# :confused: ???



## Forerunner (Mar 23, 2007)

I was knitting along today, as many times in the recent past....and noticed that when I switch from a very comfortable K1P1 to all P, the stitches get so tight on the sending needle that I can barely get the receiving needle under the next stitch. I've noticed this in the past, and can't figure it out.
If I start out all K, or all P, the stitch never tightens up like that.
But if I switch from one to the other after knitting a swatch in one or the other, sometimes the stitch gets way too tight, and, even though I do my best to make another round on the circular, the stitch stays tight from then on.

Is this a common problem ? 

Is there a secret to loosening the stitch again ?

This is taking all the fun and hope out of my dream of accomplishing more than simple scarves.


----------



## frazzlehead (Aug 23, 2005)

When you do K1P1, you are always moving the yarn front to back - and that always adds a bit of 'looseness' to your knitting.

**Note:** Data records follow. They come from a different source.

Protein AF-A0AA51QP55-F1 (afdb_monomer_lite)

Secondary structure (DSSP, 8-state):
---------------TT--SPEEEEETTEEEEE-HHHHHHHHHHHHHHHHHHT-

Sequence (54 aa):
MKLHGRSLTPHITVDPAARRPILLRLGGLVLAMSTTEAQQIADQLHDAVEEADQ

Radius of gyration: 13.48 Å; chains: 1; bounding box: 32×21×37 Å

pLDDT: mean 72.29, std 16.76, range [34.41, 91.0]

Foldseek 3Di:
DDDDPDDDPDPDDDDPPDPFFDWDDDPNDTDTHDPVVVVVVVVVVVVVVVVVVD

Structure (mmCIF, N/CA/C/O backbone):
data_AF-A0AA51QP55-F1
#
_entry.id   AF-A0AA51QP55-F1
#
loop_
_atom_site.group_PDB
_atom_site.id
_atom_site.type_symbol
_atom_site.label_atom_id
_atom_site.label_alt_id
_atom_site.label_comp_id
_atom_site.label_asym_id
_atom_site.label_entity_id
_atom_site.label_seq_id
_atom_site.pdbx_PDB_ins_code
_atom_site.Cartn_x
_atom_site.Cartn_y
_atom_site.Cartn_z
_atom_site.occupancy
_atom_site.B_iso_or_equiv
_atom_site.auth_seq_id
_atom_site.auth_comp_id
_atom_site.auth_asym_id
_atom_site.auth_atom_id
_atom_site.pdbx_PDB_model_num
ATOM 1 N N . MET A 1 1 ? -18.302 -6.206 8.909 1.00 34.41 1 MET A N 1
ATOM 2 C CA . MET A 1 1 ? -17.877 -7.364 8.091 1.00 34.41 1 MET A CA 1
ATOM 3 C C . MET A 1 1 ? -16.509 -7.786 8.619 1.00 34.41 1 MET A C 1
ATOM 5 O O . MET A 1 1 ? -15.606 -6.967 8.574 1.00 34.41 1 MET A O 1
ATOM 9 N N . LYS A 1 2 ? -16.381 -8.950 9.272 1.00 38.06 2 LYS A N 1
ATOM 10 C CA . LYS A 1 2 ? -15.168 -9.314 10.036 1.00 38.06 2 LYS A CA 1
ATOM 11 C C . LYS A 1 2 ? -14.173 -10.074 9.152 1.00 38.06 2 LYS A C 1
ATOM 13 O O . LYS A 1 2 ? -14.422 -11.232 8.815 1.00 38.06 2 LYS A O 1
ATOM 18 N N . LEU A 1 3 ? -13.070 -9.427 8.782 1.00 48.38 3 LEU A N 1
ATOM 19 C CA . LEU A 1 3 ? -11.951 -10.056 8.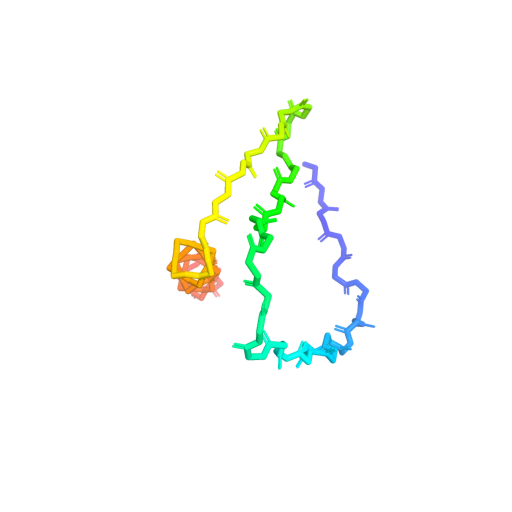080 1.00 48.38 3 LEU A CA 1
ATOM 20 C C . LEU A 1 3 ? -11.239 -11.002 9.058 1.00 48.38 3 LEU A C 1
ATOM 22 O O . LEU A 1 3 ? -10.687 -10.560 10.057 1.00 48.38 3 LEU A O 1
ATOM 26 N N . HIS A 1 4 ? -11.313 -12.310 8.817 1.00 49.41 4 HIS A N 1
ATOM 27 C CA . HIS A 1 4 ? -10.600 -13.291 9.633 1.00 49.41 4 HIS A CA 1
ATOM 28 C C . HIS A 1 4 ? -9.203 -13.472 9.042 1.00 49.41 4 HIS A C 1
ATOM 30 O O . HIS A 1 4 ? -9.066 -14.015 7.944 1.00 49.41 4 HIS A O 1
ATOM 36 N N . GLY A 1 5 ? -8.180 -13.009 9.761 1.00 53.38 5 GLY A N 1
ATOM 37 C CA . GLY A 1 5 ? -6.780 -13.228 9.412 1.00 53.38 5 GLY A CA 1
ATOM 38 C C . GLY A 1 5 ? -6.428 -14.710 9.506 1.00 53.38 5 GLY A C 1
ATOM 39 O O . GLY A 1 5 ? -5.983 -15.191 10.544 1.00 53.38 5 GLY A O 1
ATOM 40 N N . ARG A 1 6 ? -6.639 -15.469 8.425 1.00 54.78 6 ARG A N 1
ATOM 41 C CA . ARG A 1 6 ? -5.983 -16.771 8.268 1.00 54.78 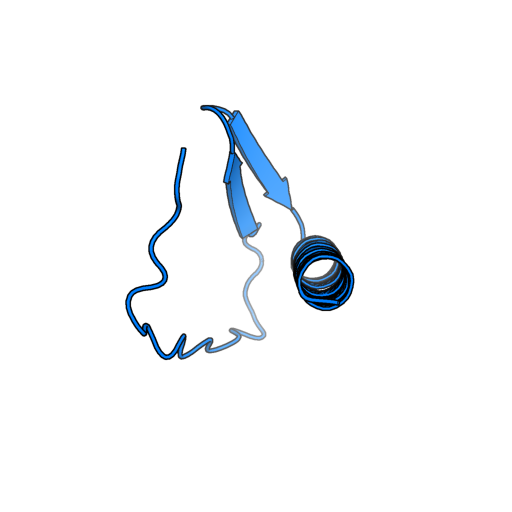6 ARG A CA 1
ATOM 42 C C . ARG A 1 6 ? -4.516 -16.483 8.003 1.00 54.78 6 ARG A C 1
ATOM 44 O O . ARG A 1 6 ? -4.205 -15.876 6.985 1.00 54.78 6 ARG A O 1
ATOM 51 N N . SER A 1 7 ? -3.670 -16.908 8.941 1.00 53.06 7 SER A N 1
ATOM 52 C CA . SER A 1 7 ? -2.209 -16.891 8.869 1.00 53.06 7 SER A CA 1
ATOM 53 C C . SER A 1 7 ? -1.735 -17.252 7.459 1.00 53.06 7 SER A C 1
ATOM 55 O O . SER A 1 7 ? -1.752 -18.408 7.040 1.00 53.06 7 SER A O 1
ATOM 57 N N . LEU A 1 8 ? -1.401 -16.218 6.703 1.00 51.66 8 LEU A N 1
ATOM 58 C CA . LEU A 1 8 ? -0.775 -16.280 5.399 1.00 51.66 8 LEU A CA 1
ATOM 59 C C . LEU A 1 8 ? 0.538 -15.568 5.628 1.00 51.66 8 LEU A C 1
ATOM 61 O O . LEU A 1 8 ? 0.536 -14.355 5.784 1.00 51.66 8 LEU A O 1
ATOM 65 N N . THR A 1 9 ? 1.633 -16.315 5.724 1.00 49.22 9 THR A N 1
ATOM 66 C CA . THR A 1 9 ? 2.975 -15.734 5.698 1.00 49.22 9 THR A CA 1
ATOM 67 C C . THR A 1 9 ? 3.163 -15.167 4.290 1.00 49.22 9 THR A C 1
ATOM 69 O O . THR A 1 9 ? 3.309 -15.952 3.348 1.00 49.22 9 THR A O 1
ATOM 72 N N . PRO A 1 10 ? 3.066 -13.841 4.081 1.00 48.56 10 PRO A N 1
ATOM 73 C CA . PRO A 1 10 ? 3.117 -13.295 2.741 1.00 48.56 10 PRO A CA 1
ATOM 74 C C . PRO A 1 10 ? 4.583 -13.277 2.314 1.00 48.56 10 PRO A C 1
ATOM 76 O O . PRO A 1 10 ? 5.374 -12.461 2.777 1.00 48.56 10 PRO A O 1
ATOM 79 N N . HIS A 1 11 ? 4.967 -14.213 1.450 1.00 44.62 11 HIS A N 1
ATOM 80 C CA . HIS A 1 11 ? 6.312 -14.246 0.886 1.00 44.62 11 HIS A CA 1
ATOM 81 C C . HIS A 1 11 ? 6.375 -13.261 -0.290 1.00 44.62 11 HIS A C 1
ATOM 83 O O . HIS A 1 11 ? 6.178 -13.624 -1.451 1.00 44.62 11 HIS A O 1
ATOM 89 N N . ILE A 1 12 ? 6.569 -11.977 0.022 1.00 52.19 12 ILE A N 1
ATOM 90 C CA . ILE A 1 12 ? 6.666 -10.914 -0.983 1.00 52.19 12 ILE A CA 1
ATOM 91 C C . ILE A 1 12 ? 8.066 -10.968 -1.593 1.00 52.19 12 ILE A C 1
ATOM 93 O O . ILE A 1 12 ? 9.065 -10.772 -0.907 1.00 52.19 12 ILE A O 1
ATOM 97 N N . THR A 1 13 ? 8.136 -11.249 -2.893 1.00 50.81 13 THR A N 1
ATOM 98 C CA . THR A 1 13 ? 9.392 -11.244 -3.653 1.00 50.81 13 THR A CA 1
ATOM 99 C C . THR A 1 13 ? 9.331 -10.067 -4.622 1.00 50.81 13 THR A C 1
ATOM 101 O O . THR A 1 13 ? 8.449 -10.029 -5.479 1.00 50.81 13 THR A O 1
ATOM 104 N N . VAL A 1 14 ? 10.207 -9.075 -4.443 1.00 53.47 14 VAL A N 1
ATOM 105 C CA . VAL A 1 14 ? 10.225 -7.844 -5.250 1.00 53.47 14 VAL A CA 1
ATOM 106 C C . VAL A 1 14 ? 11.027 -8.086 -6.526 1.00 53.47 14 VAL A C 1
ATOM 108 O O . VAL A 1 14 ? 12.199 -8.452 -6.462 1.00 53.47 14 VAL A O 1
ATOM 111 N N . ASP A 1 15 ? 10.394 -7.875 -7.680 1.00 57.19 15 ASP A N 1
ATOM 112 C CA . ASP A 1 15 ? 11.043 -7.905 -8.992 1.00 57.19 15 ASP A CA 1
ATOM 113 C C . ASP A 1 15 ? 11.620 -6.509 -9.315 1.00 57.19 15 ASP A C 1
ATOM 115 O O . ASP A 1 15 ? 10.851 -5.569 -9.543 1.00 57.19 15 ASP A O 1
ATOM 119 N N . PRO A 1 16 ? 12.956 -6.342 -9.353 1.00 57.81 16 PRO A N 1
ATOM 120 C CA . PRO A 1 16 ? 13.603 -5.049 -9.577 1.00 57.81 16 PRO A CA 1
ATOM 121 C C . PRO A 1 16 ? 13.412 -4.496 -11.002 1.00 57.81 16 PRO A C 1
ATOM 123 O O . PRO A 1 16 ? 13.750 -3.341 -11.255 1.00 57.81 16 PRO A O 1
ATOM 126 N N . ALA A 1 17 ? 12.871 -5.286 -11.937 1.00 57.69 17 ALA A N 1
ATOM 127 C CA . ALA A 1 17 ? 12.595 -4.876 -13.314 1.00 57.69 17 ALA A CA 1
ATOM 128 C C . ALA A 1 17 ? 11.102 -4.616 -13.591 1.00 57.69 17 ALA A C 1
ATOM 130 O O . ALA A 1 17 ? 10.734 -4.280 -14.725 1.00 57.69 17 ALA A O 1
ATOM 131 N N . ALA A 1 18 ? 10.227 -4.767 -12.592 1.00 60.41 18 ALA A N 1
ATOM 132 C CA . ALA A 1 18 ? 8.786 -4.679 -12.786 1.00 60.41 18 ALA A CA 1
ATOM 133 C C . ALA A 1 18 ? 8.343 -3.256 -13.180 1.00 60.41 18 ALA A C 1
ATOM 135 O O . ALA A 1 18 ? 8.133 -2.380 -12.350 1.00 60.41 18 ALA A O 1
ATOM 136 N N . ARG A 1 19 ? 8.118 -3.036 -14.482 1.00 66.19 19 ARG A N 1
ATOM 137 C CA . ARG A 1 19 ? 7.480 -1.826 -15.051 1.00 66.19 19 ARG A CA 1
ATOM 138 C C . ARG A 1 19 ? 5.951 -1.830 -14.931 1.00 66.19 19 ARG A C 1
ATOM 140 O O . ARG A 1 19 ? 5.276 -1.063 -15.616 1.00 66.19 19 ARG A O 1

When you do all knit or all purl, are your stitches too tight? Lots of knitters have trouble with that ... if that's what's happening, try this ...

You put your needle through and wrap the yarn around, then out and off the 'sending needle' to the 'receiving needle' (left needle to right needle)

Right then, pause and look at the stitch on your right needle. Could you knit into it if you came back to it on the next row, or it squeaked right tight around the receiving needle?

If it is too tight, tug a bit (upward with the right needle ought to do it) to loosen the tension on that stitch. Many knitters have this 'gut instinct' to tighten EVERY STITCH, for fear of them falling off or being too lose or something ... resist.  It's supposed to have breathing room, quite a bit in fact. 

Do the next stitch, and again, check to see that once it arrives on the receiving end it's loose enough. Also, look one-stitch-back, and confirm that you didn't somehow manage to tighten that one too: if it was ok in step 1 and is now too tight, then what you're doing is tugging too hard on the yarn when you wrap it to do the next stitch and you're inadvertently pulling the stitch tight on the receiving needle *in the course of doing the next stitch*. 

So what you want to watch for is two things, really: while you wrap the yarn, make sure that the stitches already sitting on the receiving needle aren't having their yarn tugged back out of their stitches, tightening them up; and after the stitch arrives on the receiving needle, make sure it has breathing room.

Once a whole row is done too tight, it's hard to loosen it up (possible but hard to explain in writing and a royal pain regardless) ... but if it's just one stitch at a time and you pay attention while you do it, just tug a bit as described above.

Hope some of that helps! Knitting is supposed to be fun!  

RELAX and let your yarn hang loose ... it doesn't want to strangle the needles, it wants to envelop them in a wooly hug!


----------



## MullersLaneFarm (Jul 23, 2004)

Relax!

Really ... just relax. You're probably concentrating so hard on switching from the K1P1 that you are subconsciencly tightening up your stitches, then getting a bit frustrated that the stitches are tight and your frustration transfers to your stitches.

The only way to loosen the stitch is to frog it (rip-it, rip-it) and try again.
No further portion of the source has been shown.